> **YOUR INSTRUCTIONS**
Copy the lines of the entries exactly, from the opening one to the one holding "HMSAEEFTNMIFQKIDVNNDGELTLEEFINGVEKDEDLMELITKSFDLSNVLKVIQNG", and leave out everything after.

> **RECORDED INFORMATION**
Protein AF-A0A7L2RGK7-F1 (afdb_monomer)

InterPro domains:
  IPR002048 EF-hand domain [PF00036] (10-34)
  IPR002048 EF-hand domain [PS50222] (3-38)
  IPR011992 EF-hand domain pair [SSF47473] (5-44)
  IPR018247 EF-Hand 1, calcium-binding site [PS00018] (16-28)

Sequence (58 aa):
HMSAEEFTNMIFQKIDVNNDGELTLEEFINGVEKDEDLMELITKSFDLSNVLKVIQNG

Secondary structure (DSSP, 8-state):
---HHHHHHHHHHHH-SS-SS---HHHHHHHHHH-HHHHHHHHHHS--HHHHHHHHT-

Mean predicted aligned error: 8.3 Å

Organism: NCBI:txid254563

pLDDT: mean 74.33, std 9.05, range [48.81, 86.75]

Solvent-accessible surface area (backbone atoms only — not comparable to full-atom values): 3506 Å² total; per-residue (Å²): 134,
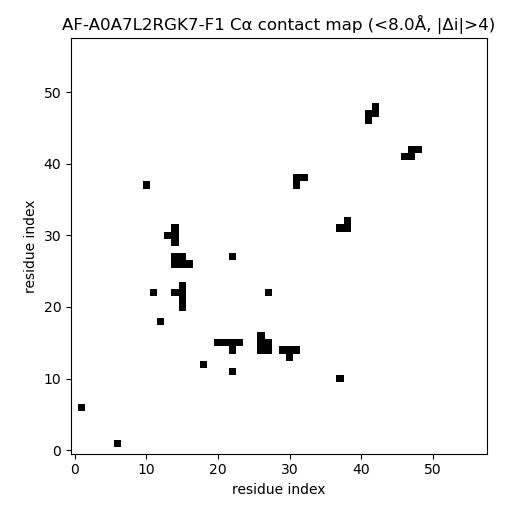84,48,73,66,59,50,51,51,57,48,47,64,66,27,26,79,85,68,80,84,59,78,50,72,66,35,46,52,58,32,36,75,73,29,66,68,54,40,52,47,48,49,71,76,42,86,40,64,67,57,54,54,53,60,74,74,102

Foldseek 3Di:
DQDPVNVVVVLQVQLPPVPPSDHDPVSVVVSCVVDVVSVVCCCVVPVCVVVVVVVVVD

Nearest PDB structures (foldseek):
  6epa-assembly1_A  TM=8.642E-01  e=1.693E-01  Drosophila melanogaster
  1k9u-assembly1_B  TM=6.298E-01  e=3.058E-01  Phleum pratense
  2aao-assembly3_A  TM=7.858E-01  e=5.878E+00  Arabidopsis thaliana
  6u39-assembly4_G  TM=5.266E-01  e=3.711E+00  Homo sapiens
 
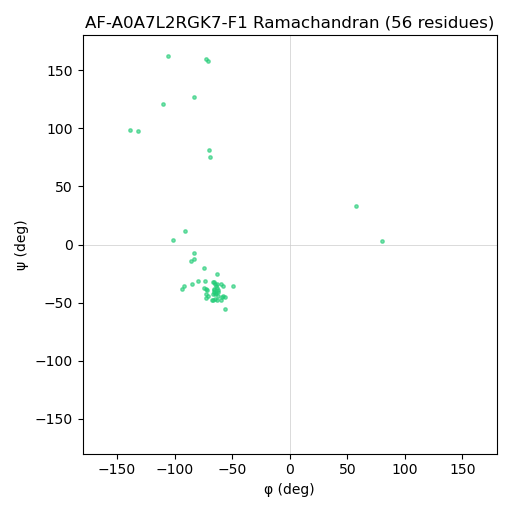 6dkm-assembly2_D  TM=2.846E-01  e=7.158E+00  synthetic construct

Structure (mmCIF, N/CA/C/O backbone):
data_AF-A0A7L2RGK7-F1
#
_entry.id   AF-A0A7L2RGK7-F1
#
loop_
_atom_site.group_PDB
_atom_site.id
_atom_site.type_symbol
_atom_site.label_atom_id
_atom_site.label_alt_id
_atom_site.label_comp_id
_atom_site.label_asym_id
_atom_site.label_entity_id
_atom_site.label_seq_id
_atom_site.pdbx_PDB_ins_code
_atom_site.Cartn_x
_atom_site.Cartn_y
_atom_site.Cartn_z
_atom_site.occupancy
_atom_site.B_iso_or_equiv
_atom_site.auth_seq_id
_atom_site.auth_comp_id
_atom_site.auth_asym_id
_atom_site.auth_atom_id
_atom_site.pdbx_PDB_model_num
ATOM 1 N N . HIS A 1 1 ? 20.619 6.471 -11.580 1.00 59.12 1 HIS A N 1
ATOM 2 C CA . HIS A 1 1 ? 19.245 6.331 -12.094 1.00 59.12 1 HIS A CA 1
ATOM 3 C C . HIS A 1 1 ? 18.666 5.133 -11.376 1.00 59.12 1 HIS A C 1
ATOM 5 O O . HIS A 1 1 ? 19.181 4.049 -11.595 1.00 59.12 1 HIS A O 1
ATOM 11 N N . MET A 1 2 ? 17.730 5.340 -10.454 1.00 68.38 2 MET A N 1
ATOM 12 C CA . MET A 1 2 ? 17.021 4.225 -9.829 1.00 68.38 2 MET A CA 1
ATOM 13 C C . MET A 1 2 ? 15.894 3.840 -10.784 1.00 68.38 2 MET A C 1
ATOM 15 O O . MET A 1 2 ? 15.180 4.722 -11.274 1.00 68.38 2 MET A O 1
ATOM 19 N N . SER A 1 3 ? 15.814 2.566 -11.148 1.00 81.06 3 SER A N 1
ATOM 20 C CA . SER A 1 3 ? 14.719 2.064 -11.975 1.00 81.06 3 SER A CA 1
ATOM 21 C C . SER A 1 3 ? 13.416 2.028 -11.170 1.00 81.06 3 SER A C 1
ATOM 23 O O . SER A 1 3 ? 13.436 1.992 -9.939 1.00 81.06 3 SER A O 1
ATOM 25 N N . ALA A 1 4 ? 12.273 2.040 -11.861 1.00 72.56 4 ALA A N 1
ATOM 26 C CA . ALA A 1 4 ? 10.975 1.894 -11.201 1.00 72.56 4 ALA A CA 1
ATOM 27 C C . ALA A 1 4 ? 10.899 0.579 -10.405 1.00 72.56 4 ALA A C 1
ATOM 29 O O . ALA A 1 4 ? 10.360 0.563 -9.310 1.00 72.56 4 ALA A O 1
ATOM 30 N N . GLU A 1 5 ? 11.514 -0.489 -10.918 1.00 77.19 5 GLU A N 1
ATOM 31 C CA . GLU A 1 5 ? 11.583 -1.799 -10.266 1.00 77.19 5 GLU A CA 1
ATOM 32 C C . GLU A 1 5 ? 12.392 -1.770 -8.960 1.00 77.19 5 GLU A C 1
ATOM 34 O O . GLU A 1 5 ? 11.922 -2.255 -7.933 1.00 77.19 5 GLU A O 1
ATOM 39 N N . GLU A 1 6 ? 13.574 -1.148 -8.955 1.00 80.75 6 GLU A N 1
ATOM 40 C CA . GLU A 1 6 ? 14.370 -0.982 -7.728 1.00 80.75 6 GLU A CA 1
ATOM 41 C C . GLU A 1 6 ? 13.642 -0.132 -6.684 1.00 80.75 6 GLU A C 1
ATOM 43 O O . GLU A 1 6 ? 13.687 -0.442 -5.493 1.00 80.75 6 GLU A O 1
ATOM 48 N N . PHE A 1 7 ? 12.952 0.922 -7.127 1.00 75.94 7 PHE A N 1
ATOM 49 C CA . PHE A 1 7 ? 12.169 1.774 -6.242 1.00 75.94 7 PHE A CA 1
ATOM 50 C C . PHE A 1 7 ? 10.977 1.012 -5.648 1.00 75.94 7 PHE A C 1
ATOM 52 O O . PHE A 1 7 ? 10.784 1.023 -4.434 1.00 75.94 7 PHE A O 1
ATOM 59 N N . THR A 1 8 ? 10.218 0.291 -6.479 1.00 75.44 8 THR A N 1
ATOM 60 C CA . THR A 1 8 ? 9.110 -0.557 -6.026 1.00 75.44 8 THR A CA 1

> **ANSWER TO THIS PROBLEM**
Protein AF-A0A7L2RGK7-F1 (afdb_monomer)

InterPro domains:
  IPR002048 EF-hand domain [PF00036] (10-34)
  IPR002048 EF-hand domain [PS50222] (3-38)
  IPR011992 EF-hand domain pair [SSF47473] (5-44)
  IPR018247 EF-Hand 1, calcium-binding site [PS00018] (16-28)

Sequence (58 aa):
HMSAEEFTNMIFQKIDVNNDGELTLEEFINGVEKDEDLMELITKSFDLSNVLKVIQNG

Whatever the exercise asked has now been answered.